## What is being asked
Go through the following data and transcribe exactly the stretch of lines from the one holding "ATOM 137 O O" to the one holding "ATOM 180 C CA", both included.
━━━ Input for this task ━━━
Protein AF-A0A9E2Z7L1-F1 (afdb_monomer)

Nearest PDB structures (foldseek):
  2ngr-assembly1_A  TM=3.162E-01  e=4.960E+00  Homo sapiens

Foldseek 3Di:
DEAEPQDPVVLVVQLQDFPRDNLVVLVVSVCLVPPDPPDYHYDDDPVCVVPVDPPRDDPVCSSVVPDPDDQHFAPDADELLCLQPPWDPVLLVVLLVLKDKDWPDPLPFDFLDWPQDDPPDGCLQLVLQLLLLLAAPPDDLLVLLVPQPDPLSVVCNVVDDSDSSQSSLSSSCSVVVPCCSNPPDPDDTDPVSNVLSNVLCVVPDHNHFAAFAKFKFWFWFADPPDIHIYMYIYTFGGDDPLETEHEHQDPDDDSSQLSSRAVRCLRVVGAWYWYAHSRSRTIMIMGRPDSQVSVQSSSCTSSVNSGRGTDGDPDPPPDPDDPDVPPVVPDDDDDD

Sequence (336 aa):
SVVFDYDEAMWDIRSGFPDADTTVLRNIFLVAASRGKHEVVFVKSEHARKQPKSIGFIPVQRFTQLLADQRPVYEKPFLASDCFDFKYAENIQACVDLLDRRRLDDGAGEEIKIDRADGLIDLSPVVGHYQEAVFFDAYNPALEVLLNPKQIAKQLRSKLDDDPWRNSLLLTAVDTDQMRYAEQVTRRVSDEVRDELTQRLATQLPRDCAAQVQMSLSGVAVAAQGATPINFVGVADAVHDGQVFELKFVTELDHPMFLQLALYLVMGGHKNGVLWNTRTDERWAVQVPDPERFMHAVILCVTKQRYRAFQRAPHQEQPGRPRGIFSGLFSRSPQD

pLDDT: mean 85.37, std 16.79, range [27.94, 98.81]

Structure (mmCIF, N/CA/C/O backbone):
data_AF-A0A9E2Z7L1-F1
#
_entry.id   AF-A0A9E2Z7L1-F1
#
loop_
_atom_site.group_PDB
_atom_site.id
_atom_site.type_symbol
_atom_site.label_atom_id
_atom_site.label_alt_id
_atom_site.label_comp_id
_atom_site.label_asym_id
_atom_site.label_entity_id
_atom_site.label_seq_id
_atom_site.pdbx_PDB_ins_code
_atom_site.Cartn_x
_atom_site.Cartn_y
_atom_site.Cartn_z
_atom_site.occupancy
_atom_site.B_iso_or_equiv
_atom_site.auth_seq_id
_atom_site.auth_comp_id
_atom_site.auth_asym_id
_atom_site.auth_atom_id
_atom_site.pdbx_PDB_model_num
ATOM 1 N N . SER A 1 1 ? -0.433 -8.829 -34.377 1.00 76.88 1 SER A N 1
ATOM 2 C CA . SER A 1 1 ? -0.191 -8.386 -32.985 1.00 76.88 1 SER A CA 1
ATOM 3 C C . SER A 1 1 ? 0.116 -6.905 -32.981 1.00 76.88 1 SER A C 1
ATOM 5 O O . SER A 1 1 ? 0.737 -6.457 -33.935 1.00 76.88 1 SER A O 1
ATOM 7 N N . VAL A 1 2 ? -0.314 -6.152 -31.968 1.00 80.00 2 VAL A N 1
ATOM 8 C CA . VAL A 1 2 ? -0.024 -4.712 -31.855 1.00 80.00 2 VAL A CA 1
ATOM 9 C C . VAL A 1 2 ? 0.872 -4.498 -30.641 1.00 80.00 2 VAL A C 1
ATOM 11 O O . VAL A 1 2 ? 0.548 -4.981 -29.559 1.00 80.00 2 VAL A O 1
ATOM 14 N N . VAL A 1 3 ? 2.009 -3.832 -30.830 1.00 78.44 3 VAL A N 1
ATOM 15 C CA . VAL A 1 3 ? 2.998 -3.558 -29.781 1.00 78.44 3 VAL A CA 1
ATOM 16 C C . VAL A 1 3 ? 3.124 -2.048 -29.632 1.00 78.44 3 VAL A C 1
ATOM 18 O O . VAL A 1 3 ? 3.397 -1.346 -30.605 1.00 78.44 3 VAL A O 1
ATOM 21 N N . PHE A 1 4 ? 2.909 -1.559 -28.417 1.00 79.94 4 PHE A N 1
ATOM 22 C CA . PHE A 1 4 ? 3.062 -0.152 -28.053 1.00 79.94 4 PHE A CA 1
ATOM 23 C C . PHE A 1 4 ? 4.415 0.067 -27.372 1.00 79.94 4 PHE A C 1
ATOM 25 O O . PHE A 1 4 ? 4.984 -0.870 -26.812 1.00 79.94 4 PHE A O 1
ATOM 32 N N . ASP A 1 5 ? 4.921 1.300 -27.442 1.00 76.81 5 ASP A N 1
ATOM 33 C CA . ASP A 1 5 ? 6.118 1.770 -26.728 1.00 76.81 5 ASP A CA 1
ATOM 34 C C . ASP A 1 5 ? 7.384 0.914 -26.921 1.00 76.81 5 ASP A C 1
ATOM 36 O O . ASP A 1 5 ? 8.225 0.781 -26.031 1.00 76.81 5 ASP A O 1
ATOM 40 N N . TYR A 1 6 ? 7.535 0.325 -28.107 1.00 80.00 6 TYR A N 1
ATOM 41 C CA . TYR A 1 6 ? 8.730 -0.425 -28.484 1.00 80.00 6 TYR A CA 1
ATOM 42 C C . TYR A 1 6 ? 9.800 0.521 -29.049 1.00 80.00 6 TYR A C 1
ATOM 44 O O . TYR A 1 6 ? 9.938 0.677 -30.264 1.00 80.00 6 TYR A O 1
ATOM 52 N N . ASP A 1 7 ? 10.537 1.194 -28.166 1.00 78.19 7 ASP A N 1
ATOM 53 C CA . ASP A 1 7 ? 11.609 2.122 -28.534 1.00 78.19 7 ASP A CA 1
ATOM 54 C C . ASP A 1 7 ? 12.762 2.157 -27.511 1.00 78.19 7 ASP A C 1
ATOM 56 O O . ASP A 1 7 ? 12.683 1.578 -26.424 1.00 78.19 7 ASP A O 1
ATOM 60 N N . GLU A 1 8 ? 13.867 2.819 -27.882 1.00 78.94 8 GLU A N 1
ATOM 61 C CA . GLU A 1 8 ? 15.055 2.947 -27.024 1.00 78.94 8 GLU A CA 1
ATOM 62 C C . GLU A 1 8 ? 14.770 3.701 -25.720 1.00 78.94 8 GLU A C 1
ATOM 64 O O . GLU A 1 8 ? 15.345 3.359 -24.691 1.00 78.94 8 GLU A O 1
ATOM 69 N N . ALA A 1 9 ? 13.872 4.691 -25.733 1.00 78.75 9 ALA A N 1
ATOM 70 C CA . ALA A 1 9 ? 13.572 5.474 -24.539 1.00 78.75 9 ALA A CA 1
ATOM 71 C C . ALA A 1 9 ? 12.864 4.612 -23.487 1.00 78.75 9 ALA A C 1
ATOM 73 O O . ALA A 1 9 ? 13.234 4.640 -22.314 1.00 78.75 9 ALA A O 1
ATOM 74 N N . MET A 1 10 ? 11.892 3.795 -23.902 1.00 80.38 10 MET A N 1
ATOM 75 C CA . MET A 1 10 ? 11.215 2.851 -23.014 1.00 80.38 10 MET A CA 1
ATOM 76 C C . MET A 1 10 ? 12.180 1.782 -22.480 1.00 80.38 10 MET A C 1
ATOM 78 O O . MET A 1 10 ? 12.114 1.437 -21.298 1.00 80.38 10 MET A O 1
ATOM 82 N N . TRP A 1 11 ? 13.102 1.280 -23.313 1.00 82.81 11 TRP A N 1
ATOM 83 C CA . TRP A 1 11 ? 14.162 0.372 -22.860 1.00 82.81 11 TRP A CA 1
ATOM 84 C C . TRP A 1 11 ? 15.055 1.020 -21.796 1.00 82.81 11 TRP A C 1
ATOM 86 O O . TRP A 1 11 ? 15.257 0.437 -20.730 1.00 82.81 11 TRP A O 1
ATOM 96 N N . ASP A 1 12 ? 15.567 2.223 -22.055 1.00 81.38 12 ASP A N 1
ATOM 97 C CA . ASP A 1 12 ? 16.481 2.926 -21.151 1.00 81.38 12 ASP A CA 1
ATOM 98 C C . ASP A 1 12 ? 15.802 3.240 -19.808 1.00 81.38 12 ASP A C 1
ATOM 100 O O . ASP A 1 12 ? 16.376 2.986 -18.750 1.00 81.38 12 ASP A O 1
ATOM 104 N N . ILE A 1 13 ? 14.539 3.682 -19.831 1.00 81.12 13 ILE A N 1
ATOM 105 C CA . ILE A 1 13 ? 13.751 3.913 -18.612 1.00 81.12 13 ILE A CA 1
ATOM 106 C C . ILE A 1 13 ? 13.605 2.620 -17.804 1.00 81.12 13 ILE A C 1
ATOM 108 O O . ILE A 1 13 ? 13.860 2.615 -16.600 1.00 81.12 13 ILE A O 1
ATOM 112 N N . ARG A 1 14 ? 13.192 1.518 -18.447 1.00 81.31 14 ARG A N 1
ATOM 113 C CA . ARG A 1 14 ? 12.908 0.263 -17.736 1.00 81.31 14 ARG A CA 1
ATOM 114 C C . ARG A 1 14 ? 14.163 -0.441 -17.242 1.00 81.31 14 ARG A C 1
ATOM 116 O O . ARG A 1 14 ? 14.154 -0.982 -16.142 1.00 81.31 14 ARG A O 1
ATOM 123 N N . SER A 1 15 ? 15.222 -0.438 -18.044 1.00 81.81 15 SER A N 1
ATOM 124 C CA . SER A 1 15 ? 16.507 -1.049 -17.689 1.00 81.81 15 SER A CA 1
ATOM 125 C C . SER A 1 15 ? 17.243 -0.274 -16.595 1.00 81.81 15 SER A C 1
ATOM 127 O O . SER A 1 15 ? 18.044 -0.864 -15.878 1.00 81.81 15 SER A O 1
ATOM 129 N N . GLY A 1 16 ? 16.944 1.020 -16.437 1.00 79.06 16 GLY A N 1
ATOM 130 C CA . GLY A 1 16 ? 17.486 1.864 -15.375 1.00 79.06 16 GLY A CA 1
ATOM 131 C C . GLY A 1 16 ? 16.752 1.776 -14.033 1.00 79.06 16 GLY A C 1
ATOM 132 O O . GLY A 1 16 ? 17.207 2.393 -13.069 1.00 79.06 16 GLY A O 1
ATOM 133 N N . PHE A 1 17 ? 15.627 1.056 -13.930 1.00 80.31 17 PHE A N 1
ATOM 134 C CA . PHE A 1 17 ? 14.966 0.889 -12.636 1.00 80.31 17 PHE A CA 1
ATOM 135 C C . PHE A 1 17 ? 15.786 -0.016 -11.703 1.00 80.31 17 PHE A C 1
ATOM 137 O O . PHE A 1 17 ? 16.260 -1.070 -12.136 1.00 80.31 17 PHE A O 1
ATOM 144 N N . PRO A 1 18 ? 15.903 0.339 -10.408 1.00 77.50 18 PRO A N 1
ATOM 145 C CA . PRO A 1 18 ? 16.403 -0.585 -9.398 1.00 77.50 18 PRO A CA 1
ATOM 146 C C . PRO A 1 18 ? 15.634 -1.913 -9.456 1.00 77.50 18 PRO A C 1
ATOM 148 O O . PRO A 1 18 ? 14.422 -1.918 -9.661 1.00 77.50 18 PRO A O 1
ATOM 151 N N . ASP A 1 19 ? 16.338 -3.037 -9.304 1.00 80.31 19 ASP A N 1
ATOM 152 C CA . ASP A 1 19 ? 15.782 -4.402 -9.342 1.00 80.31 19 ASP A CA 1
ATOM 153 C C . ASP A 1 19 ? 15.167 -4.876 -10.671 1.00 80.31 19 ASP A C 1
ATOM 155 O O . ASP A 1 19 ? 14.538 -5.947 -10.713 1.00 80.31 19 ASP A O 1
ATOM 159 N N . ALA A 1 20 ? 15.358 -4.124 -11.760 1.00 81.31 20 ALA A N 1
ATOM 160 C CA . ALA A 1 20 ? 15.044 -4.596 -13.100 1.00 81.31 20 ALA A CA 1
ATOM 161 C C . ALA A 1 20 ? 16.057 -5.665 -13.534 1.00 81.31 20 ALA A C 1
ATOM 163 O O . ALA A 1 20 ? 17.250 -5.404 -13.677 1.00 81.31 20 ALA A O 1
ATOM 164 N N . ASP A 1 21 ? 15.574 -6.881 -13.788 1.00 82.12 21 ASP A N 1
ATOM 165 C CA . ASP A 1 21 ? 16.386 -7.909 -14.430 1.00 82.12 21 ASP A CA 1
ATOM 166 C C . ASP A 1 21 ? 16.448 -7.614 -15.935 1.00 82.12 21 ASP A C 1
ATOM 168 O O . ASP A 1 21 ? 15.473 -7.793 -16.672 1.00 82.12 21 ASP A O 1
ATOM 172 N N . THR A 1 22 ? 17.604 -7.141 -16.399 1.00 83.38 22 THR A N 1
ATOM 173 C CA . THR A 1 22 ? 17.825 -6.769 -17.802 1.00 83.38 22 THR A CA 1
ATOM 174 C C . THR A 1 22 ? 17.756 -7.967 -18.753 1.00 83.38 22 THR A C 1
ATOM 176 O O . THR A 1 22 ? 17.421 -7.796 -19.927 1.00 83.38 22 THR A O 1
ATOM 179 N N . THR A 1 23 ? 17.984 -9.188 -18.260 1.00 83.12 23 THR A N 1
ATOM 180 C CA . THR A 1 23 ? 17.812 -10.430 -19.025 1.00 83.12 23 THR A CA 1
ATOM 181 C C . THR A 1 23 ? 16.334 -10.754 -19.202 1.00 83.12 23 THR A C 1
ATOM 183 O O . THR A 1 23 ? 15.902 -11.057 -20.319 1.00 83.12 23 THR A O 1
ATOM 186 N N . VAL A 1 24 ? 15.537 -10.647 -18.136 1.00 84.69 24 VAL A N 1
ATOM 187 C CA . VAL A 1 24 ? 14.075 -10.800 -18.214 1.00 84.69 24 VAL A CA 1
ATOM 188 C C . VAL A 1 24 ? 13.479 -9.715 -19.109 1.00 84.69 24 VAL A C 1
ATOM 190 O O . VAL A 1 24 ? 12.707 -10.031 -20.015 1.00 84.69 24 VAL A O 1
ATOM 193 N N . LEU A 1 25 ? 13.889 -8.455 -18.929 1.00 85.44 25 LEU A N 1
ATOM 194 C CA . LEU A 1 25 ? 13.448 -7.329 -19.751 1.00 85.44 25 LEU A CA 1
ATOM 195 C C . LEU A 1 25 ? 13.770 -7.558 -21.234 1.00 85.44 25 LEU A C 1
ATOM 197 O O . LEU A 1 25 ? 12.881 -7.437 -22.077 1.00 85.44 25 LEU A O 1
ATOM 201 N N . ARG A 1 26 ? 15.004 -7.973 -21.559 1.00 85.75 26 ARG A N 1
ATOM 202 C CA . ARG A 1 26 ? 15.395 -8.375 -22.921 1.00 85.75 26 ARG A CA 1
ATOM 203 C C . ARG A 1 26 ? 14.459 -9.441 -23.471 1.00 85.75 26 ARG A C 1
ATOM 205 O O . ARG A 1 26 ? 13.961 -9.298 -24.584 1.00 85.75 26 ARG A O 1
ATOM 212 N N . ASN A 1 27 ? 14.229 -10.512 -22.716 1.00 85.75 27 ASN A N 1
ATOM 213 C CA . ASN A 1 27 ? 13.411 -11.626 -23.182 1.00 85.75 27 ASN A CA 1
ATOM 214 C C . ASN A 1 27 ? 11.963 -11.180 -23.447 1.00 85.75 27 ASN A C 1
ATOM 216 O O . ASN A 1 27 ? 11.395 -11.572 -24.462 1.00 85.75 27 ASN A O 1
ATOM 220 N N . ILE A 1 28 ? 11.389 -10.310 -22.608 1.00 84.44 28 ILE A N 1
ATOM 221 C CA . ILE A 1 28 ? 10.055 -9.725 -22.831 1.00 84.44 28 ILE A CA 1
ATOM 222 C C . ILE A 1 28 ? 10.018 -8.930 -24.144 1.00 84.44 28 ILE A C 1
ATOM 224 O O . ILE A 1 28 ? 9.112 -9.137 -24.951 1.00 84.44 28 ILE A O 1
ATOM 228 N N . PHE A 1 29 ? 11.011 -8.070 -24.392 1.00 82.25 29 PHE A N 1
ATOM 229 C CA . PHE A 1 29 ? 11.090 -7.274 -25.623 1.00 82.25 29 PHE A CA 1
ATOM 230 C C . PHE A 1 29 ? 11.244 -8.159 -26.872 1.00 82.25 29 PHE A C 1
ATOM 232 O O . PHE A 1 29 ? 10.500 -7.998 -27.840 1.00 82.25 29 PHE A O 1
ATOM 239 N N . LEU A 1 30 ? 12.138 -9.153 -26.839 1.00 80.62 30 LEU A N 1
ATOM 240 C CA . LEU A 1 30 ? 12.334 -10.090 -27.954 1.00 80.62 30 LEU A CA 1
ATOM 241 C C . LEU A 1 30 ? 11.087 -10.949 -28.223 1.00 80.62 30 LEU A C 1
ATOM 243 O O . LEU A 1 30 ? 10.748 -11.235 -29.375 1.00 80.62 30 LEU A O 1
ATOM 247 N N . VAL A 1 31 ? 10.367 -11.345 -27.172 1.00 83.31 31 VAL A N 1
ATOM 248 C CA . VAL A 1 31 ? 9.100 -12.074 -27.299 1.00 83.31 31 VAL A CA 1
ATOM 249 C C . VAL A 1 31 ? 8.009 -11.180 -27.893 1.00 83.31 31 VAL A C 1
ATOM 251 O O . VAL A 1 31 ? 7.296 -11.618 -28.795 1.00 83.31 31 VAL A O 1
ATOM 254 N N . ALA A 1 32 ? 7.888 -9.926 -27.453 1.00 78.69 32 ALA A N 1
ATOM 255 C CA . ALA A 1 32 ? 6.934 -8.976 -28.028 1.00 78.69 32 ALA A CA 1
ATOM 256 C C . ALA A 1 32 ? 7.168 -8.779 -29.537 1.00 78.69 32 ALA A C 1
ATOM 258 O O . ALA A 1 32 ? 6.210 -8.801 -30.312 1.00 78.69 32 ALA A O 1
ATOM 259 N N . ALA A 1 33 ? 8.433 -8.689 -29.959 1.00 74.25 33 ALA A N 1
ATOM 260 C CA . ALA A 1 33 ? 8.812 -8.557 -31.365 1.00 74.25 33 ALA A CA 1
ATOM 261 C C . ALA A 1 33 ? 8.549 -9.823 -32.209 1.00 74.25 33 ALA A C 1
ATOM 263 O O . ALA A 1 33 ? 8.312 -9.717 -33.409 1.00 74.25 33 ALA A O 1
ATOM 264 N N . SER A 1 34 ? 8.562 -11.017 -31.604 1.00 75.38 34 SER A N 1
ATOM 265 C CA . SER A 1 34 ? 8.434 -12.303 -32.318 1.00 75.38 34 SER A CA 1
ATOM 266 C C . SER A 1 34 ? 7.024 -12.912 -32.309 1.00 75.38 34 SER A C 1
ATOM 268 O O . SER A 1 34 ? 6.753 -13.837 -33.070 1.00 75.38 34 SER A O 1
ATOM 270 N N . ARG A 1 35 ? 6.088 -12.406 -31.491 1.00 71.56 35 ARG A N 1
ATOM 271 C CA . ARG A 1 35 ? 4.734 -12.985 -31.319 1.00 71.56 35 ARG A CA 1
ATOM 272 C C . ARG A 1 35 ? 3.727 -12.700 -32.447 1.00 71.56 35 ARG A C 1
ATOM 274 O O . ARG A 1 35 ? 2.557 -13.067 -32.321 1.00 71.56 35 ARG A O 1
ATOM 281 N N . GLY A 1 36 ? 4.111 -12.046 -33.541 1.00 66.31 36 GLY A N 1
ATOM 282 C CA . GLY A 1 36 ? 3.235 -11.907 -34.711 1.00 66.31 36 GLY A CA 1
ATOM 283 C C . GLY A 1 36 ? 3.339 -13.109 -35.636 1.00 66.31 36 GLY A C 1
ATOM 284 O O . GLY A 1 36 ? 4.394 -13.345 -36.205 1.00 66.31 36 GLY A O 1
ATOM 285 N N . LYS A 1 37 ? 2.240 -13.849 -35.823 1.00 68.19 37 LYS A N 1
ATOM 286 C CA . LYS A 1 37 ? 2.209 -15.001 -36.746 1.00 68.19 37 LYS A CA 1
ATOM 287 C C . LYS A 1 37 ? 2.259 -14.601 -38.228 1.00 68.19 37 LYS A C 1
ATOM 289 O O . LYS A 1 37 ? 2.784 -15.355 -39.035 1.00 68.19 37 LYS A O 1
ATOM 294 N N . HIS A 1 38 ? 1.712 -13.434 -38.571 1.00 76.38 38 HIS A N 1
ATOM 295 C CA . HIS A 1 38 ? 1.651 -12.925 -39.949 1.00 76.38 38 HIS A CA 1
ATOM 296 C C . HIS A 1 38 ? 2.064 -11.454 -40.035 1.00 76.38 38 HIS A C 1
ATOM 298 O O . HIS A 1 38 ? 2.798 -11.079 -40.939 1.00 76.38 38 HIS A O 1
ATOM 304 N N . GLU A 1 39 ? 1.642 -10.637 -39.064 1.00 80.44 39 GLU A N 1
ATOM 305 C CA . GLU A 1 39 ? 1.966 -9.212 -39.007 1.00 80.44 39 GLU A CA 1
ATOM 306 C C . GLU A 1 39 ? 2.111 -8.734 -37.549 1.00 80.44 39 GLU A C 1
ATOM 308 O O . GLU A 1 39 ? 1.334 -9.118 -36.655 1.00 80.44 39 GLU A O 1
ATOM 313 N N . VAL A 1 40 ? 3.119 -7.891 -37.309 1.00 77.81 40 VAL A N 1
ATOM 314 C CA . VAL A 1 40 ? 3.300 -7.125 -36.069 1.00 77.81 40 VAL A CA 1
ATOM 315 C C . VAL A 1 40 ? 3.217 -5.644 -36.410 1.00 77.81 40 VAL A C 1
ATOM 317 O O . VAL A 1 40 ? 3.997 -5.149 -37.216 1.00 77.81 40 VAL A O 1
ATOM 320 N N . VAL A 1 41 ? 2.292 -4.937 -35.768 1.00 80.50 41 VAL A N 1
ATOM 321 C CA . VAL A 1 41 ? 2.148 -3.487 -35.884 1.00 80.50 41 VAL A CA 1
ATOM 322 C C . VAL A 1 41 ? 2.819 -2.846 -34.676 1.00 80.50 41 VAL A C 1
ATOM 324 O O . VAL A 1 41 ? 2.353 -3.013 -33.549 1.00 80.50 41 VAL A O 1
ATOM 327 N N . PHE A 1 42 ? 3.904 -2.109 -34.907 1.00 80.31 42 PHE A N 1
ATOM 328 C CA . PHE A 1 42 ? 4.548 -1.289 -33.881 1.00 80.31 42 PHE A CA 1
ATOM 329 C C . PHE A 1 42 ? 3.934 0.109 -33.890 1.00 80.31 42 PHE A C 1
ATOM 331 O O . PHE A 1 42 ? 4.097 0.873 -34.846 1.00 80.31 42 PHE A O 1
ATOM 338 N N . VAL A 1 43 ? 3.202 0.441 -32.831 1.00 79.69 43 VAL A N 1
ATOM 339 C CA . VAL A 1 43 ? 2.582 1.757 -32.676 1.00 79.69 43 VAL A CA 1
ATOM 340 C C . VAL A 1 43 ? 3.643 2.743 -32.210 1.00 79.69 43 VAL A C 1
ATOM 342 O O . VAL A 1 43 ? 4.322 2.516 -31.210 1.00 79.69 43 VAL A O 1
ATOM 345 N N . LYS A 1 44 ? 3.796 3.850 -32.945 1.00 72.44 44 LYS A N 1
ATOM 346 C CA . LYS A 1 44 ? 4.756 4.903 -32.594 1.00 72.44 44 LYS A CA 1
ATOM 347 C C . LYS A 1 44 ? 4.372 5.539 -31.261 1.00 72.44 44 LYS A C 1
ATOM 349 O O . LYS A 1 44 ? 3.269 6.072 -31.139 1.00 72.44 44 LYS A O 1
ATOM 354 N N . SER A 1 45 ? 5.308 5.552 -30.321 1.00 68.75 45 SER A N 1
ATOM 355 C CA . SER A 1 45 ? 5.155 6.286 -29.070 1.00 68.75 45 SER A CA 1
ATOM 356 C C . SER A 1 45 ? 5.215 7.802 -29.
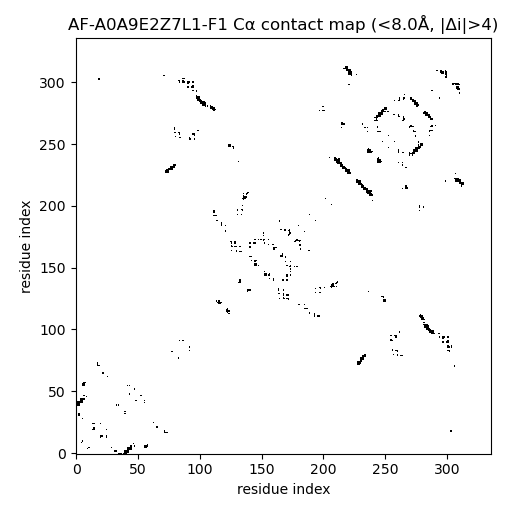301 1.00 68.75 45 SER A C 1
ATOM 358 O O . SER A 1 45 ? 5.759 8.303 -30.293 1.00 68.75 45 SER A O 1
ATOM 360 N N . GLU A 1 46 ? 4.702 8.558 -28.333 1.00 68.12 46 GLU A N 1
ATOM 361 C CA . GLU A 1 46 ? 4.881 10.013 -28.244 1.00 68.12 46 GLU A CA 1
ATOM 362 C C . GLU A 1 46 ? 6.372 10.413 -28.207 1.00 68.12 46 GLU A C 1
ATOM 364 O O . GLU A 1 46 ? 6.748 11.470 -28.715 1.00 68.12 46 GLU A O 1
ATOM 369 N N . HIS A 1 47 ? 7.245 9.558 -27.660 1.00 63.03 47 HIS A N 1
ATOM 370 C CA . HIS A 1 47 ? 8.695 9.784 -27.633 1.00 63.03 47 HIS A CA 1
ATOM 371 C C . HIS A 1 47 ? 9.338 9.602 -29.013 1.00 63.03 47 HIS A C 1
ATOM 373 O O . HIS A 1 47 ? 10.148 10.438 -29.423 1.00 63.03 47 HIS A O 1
━━━
## Solution for this task
ATOM 137 O O . PHE A 1 17 ? 16.260 -1.070 -12.136 1.00 80.31 17 PHE A O 1
ATOM 144 N N . PRO A 1 18 ? 15.903 0.339 -10.408 1.00 77.50 18 PRO A N 1
ATOM 145 C CA . PRO A 1 18 ? 16.403 -0.585 -9.398 1.00 77.50 18 PRO A CA 1
ATOM 146 C C . PRO A 1 18 ? 15.634 -1.913 -9.456 1.00 77.50 18 PRO A C 1
ATOM 148 O O . PRO A 1 18 ? 14.422 -1.918 -9.661 1.00 77.50 18 PRO A O 1
ATOM 151 N N . ASP A 1 19 ? 16.338 -3.037 -9.304 1.00 80.31 19 ASP A N 1
ATOM 152 C CA . ASP A 1 19 ? 15.782 -4.402 -9.342 1.00 80.31 19 ASP A CA 1
ATOM 153 C C . ASP A 1 19 ? 15.167 -4.876 -10.671 1.00 80.31 19 ASP A C 1
ATOM 155 O O . ASP A 1 19 ? 14.538 -5.947 -10.713 1.00 80.31 19 ASP A O 1
ATOM 159 N N . ALA A 1 20 ? 15.358 -4.124 -11.760 1.00 81.31 20 ALA A N 1
ATOM 160 C CA . ALA A 1 20 ? 15.044 -4.596 -13.100 1.00 81.31 20 ALA A CA 1
ATOM 161 C C . ALA A 1 20 ? 16.057 -5.665 -13.534 1.00 81.31 20 ALA A C 1
ATOM 163 O O . ALA A 1 20 ? 17.250 -5.404 -13.677 1.00 81.31 20 ALA A O 1
ATOM 164 N N . ASP A 1 21 ? 15.574 -6.881 -13.788 1.00 82.12 21 ASP A N 1
ATOM 165 C CA . ASP A 1 21 ? 16.386 -7.909 -14.430 1.00 82.12 21 ASP A CA 1
ATOM 166 C C . ASP A 1 21 ? 16.448 -7.614 -15.935 1.00 82.12 21 ASP A C 1
ATOM 168 O O . ASP A 1 21 ? 15.473 -7.793 -16.672 1.00 82.12 21 ASP A O 1
ATOM 172 N N . THR A 1 22 ? 17.604 -7.141 -16.399 1.00 83.38 22 THR A N 1
ATOM 173 C CA . THR A 1 22 ? 17.825 -6.769 -17.802 1.00 83.38 22 THR A CA 1
ATOM 174 C C . THR A 1 22 ? 17.756 -7.967 -18.753 1.00 83.38 22 THR A C 1
ATOM 176 O O . THR A 1 22 ? 17.421 -7.796 -19.927 1.00 83.38 22 THR A O 1
ATOM 179 N N . THR A 1 23 ? 17.984 -9.188 -18.260 1.00 83.12 23 THR A N 1
ATOM 180 C CA . THR A 1 23 ? 17.812 -10.430 -19.025 1.00 83.12 23 THR A CA 1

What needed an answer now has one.